Nesse sentido, o que as organizações têm avaliado, de forma geral, é que apesar de ser um Planapo com muitas iniciativas importantes e fundamentais para os povos do campo, das águas e das florestas, muitas delas possuem metas de pouca abrangência e que não conseguem dar resposta às necessidades de avanços que estão sendo pretendidas pelas bases sociais e organizações camponesas e da agroecologia. Isso é reflexo da baixa prioridade e consequente baixo orçamento que tem sido destinado às ações de fortalecimento da agricultura camponesa e agroecologia pelo governo federal, o que tem sido alvo de uma intensa cobrança das organizações.
A CNAPO é o espaço de diálogo governo-sociedade civil. Como você avalia a incorporação e a presença das propostas da sociedade organizada e dos movimentos para ações sobre sementes no Planapo 3?
Tivemos pouca inserção das propostas apresentadas pela sociedade civil no documento inicial proposto pela CIAPO. Nós do MCP havíamos enviado uma série de propostas no campo da agrobiodiversidade, porém poucas foram incorporadas ao Plano, assim como acredito que deve ter ocorrido com as propostas apresentadas pela ANA e demais organizações.
Agora, com a reunião da CNAPO e com a visualização completa do conjunto das propostas, a sociedade pôde apresentar ajustes aos objetivos, eixos, iniciativas, indicadores e metas do Planapo. Esperamos agora que esse material possa ser analisado pela CIAPO de forma a buscar atender às demandas pautadas pela sociedade civil e inseri-las no Planapo.
Foram diversas questões propostas no tema da agrobiodiversidade. A de maior impacto trata da estrutura organizativa do Planapo. A proposta é que o tema da agrobiodiversidade esteja junto com o tema da sociobiodiversidade, formando um único eixo “Sociobiodiversidade e Agrobiodiversidade”, pois muitas das iniciativas focadas apenas no tema da sociobio cabem perfeitamente no tema da agrobio.
Durante essa primeira reunião foram também analisadas algumas iniciativas de outros eixos que poderiam contemplar a temática da agrobio, por exemplo nos eixos de comercialização e consumo e de construção do conhecimento agroecológico. A intenção é buscar alternativas de acesso a mercados, assim como pensar em avançar com ações de ATER voltadas para a agrobio.

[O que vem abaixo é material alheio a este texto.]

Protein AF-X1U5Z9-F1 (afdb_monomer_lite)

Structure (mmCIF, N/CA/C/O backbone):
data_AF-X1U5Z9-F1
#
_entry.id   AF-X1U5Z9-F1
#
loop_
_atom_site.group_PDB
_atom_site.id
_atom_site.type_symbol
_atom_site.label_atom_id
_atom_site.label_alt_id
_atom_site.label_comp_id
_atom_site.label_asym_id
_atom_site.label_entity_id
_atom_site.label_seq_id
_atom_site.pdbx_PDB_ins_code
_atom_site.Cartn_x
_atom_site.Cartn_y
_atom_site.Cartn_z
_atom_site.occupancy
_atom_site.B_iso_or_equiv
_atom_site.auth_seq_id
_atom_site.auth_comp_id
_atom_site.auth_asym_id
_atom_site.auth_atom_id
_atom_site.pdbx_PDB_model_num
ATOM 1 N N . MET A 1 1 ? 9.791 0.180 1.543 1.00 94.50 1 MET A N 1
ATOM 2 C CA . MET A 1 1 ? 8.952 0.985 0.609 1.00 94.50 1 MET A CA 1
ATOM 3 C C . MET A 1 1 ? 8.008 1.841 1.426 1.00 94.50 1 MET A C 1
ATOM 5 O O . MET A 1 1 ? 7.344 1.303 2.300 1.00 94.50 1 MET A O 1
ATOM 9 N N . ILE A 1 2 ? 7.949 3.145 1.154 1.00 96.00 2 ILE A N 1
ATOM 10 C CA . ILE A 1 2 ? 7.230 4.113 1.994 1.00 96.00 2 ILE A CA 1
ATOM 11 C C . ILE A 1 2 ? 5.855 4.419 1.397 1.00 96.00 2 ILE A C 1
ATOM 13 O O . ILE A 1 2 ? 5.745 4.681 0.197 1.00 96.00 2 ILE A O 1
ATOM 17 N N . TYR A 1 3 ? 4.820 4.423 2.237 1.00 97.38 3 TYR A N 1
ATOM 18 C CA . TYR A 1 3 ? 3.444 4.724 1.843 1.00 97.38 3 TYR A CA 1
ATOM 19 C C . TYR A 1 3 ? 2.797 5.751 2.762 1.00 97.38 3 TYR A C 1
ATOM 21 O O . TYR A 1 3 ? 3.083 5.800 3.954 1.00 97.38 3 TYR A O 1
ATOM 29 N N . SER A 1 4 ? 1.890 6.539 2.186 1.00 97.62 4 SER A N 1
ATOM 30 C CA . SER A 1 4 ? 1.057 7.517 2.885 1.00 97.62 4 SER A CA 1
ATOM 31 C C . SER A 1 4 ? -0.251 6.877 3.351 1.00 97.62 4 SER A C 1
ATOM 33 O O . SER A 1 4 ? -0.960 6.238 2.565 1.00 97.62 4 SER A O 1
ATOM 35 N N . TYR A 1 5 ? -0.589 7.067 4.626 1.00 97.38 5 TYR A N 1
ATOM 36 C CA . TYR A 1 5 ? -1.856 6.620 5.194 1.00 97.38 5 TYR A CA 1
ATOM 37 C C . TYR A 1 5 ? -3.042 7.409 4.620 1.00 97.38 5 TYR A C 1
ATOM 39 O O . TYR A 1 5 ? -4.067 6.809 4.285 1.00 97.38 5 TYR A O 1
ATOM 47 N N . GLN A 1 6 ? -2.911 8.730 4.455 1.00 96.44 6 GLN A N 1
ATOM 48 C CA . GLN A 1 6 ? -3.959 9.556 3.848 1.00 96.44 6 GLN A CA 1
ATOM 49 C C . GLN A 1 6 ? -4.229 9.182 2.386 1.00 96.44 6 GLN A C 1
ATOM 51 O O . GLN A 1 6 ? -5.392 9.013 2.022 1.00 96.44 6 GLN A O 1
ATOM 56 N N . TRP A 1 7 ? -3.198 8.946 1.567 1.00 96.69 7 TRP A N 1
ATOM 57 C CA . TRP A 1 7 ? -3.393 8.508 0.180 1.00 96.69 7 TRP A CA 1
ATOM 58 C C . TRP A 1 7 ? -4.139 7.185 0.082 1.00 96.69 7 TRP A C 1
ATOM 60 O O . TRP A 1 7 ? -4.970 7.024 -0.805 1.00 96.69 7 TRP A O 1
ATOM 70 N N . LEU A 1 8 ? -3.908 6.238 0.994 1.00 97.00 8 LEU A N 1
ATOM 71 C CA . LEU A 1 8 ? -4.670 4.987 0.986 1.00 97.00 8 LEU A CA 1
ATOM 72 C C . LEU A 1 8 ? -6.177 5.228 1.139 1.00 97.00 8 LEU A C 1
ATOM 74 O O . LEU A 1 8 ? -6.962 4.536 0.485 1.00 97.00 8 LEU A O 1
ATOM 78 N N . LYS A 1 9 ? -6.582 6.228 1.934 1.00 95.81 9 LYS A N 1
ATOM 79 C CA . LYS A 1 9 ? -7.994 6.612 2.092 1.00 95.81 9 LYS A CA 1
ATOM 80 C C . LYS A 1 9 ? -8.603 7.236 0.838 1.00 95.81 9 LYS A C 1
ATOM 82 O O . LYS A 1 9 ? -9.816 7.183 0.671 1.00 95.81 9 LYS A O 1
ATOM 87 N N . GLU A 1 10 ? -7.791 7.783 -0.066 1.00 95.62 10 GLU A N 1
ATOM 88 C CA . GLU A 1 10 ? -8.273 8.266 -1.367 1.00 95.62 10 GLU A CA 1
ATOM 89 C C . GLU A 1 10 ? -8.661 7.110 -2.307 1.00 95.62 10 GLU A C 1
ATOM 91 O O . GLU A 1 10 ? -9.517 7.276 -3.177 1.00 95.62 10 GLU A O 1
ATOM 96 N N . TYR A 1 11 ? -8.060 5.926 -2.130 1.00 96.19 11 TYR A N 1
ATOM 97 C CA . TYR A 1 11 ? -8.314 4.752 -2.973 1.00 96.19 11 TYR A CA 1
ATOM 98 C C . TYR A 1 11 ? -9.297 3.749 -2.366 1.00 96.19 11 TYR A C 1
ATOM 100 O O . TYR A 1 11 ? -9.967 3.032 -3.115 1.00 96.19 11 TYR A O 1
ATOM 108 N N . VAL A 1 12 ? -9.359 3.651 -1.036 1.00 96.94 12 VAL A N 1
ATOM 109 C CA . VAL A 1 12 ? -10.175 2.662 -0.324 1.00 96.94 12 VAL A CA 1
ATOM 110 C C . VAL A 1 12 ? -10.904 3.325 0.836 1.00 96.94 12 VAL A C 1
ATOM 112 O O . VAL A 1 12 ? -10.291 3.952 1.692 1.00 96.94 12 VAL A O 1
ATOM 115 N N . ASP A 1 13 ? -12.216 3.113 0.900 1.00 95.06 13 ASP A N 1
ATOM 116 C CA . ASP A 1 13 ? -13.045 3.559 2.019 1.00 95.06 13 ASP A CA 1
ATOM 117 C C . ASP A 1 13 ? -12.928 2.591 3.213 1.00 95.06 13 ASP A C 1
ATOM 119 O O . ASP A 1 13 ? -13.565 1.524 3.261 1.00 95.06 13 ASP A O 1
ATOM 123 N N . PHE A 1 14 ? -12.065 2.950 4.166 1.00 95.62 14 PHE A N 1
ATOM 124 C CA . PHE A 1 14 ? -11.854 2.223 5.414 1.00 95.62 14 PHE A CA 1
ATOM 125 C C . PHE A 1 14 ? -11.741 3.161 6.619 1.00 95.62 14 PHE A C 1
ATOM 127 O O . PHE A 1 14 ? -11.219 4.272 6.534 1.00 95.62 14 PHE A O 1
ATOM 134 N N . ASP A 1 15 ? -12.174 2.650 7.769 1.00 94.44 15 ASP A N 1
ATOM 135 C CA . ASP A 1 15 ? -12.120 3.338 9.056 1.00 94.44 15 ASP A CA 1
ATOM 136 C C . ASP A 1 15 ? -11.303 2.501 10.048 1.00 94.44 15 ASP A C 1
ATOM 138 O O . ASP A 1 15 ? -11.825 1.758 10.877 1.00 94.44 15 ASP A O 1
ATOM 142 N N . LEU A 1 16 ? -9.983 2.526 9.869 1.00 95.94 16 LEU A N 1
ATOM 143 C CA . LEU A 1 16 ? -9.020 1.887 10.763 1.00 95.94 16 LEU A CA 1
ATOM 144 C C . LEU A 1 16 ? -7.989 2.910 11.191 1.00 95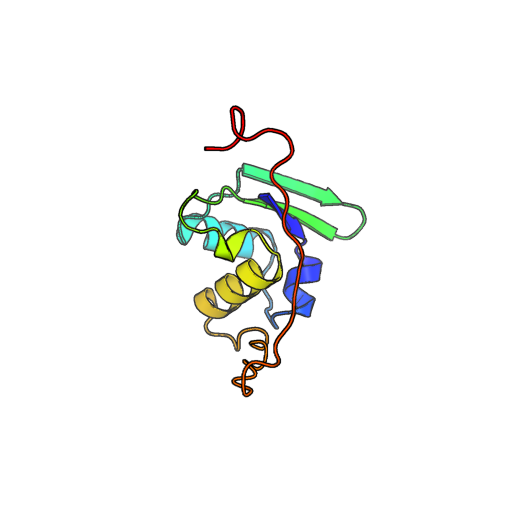.94 16 LEU A C 1
ATOM 146 O O . LEU A 1 16 ? -7.527 3.688 10.356 1.00 95.94 16 LEU A O 1
ATOM 150 N N . SER A 1 17 ? -7.570 2.865 12.455 1.00 96.50 17 SER A N 1
ATOM 151 C CA . SER A 1 17 ? -6.417 3.647 12.896 1.00 96.50 17 SER A CA 1
ATOM 152 C C . SER A 1 17 ? -5.141 3.196 12.161 1.00 96.50 17 SER A C 1
ATOM 154 O O . SER A 1 17 ? -5.058 2.032 11.740 1.00 96.50 17 SER A O 1
ATOM 156 N N . PRO A 1 18 ? -4.138 4.076 12.003 1.00 96.00 18 PRO A N 1
ATOM 157 C CA . PRO A 1 18 ? -2.860 3.711 11.396 1.00 96.00 18 PRO A CA 1
ATOM 158 C C . PRO A 1 18 ? -2.216 2.477 12.039 1.00 96.00 18 PRO A C 1
ATOM 160 O O . PRO A 1 18 ? -1.760 1.577 11.340 1.00 96.00 18 PRO A O 1
ATOM 163 N N . GLU A 1 19 ? -2.259 2.373 13.367 1.00 95.88 19 GLU A N 1
ATOM 164 C CA . GLU A 1 19 ? -1.670 1.264 14.125 1.00 95.88 19 GLU A CA 1
ATOM 165 C C . GLU A 1 19 ? -2.352 -0.064 13.793 1.00 95.88 19 GLU A C 1
ATOM 167 O O . GLU A 1 19 ? -1.698 -1.101 13.665 1.00 95.88 19 GLU A O 1
ATOM 172 N N . ARG A 1 20 ? -3.680 -0.044 13.621 1.00 97.38 20 ARG A N 1
ATOM 173 C CA . ARG A 1 20 ? -4.425 -1.237 13.214 1.00 97.38 20 ARG A CA 1
ATOM 174 C C . ARG A 1 20 ? -4.140 -1.631 11.779 1.00 97.38 20 ARG A C 1
ATOM 176 O O . ARG A 1 20 ? -3.985 -2.822 11.525 1.00 97.38 20 ARG A O 1
ATOM 183 N N . LEU A 1 21 ? -4.025 -0.665 10.873 1.00 96.62 21 LEU A N 1
ATOM 184 C CA . LEU A 1 21 ? -3.651 -0.940 9.490 1.00 96.62 21 LEU A CA 1
ATOM 185 C C . LEU A 1 21 ? -2.259 -1.587 9.417 1.00 96.62 21 LEU A C 1
ATOM 187 O O . LEU A 1 21 ? -2.117 -2.656 8.830 1.00 96.62 21 LEU A O 1
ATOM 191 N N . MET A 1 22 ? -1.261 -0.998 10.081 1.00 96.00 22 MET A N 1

O que mais você gostaria de acrescentar?
De forma geral, precisamos fazer com que o Planapo seja um instrumento de fortalecimento da agroecologia e do campesinato para estruturar processos nas comunidades e fazer com que mais alimentos saudáveis sejam produzidos e sirvam para alimentar o povo brasileiro. Para isso é fundamental que a Secretaria Geral da Presidência tenha um papel ativo na articulação com os demais ministérios no sentido de apresentar a importância das ações da Agroecologia no combate à fome, na promoção da saúde e na questão climática. Entendemos que esse é o caminho para o Planapo ter mais força política na agenda governamental e mais orçamento para suas ações.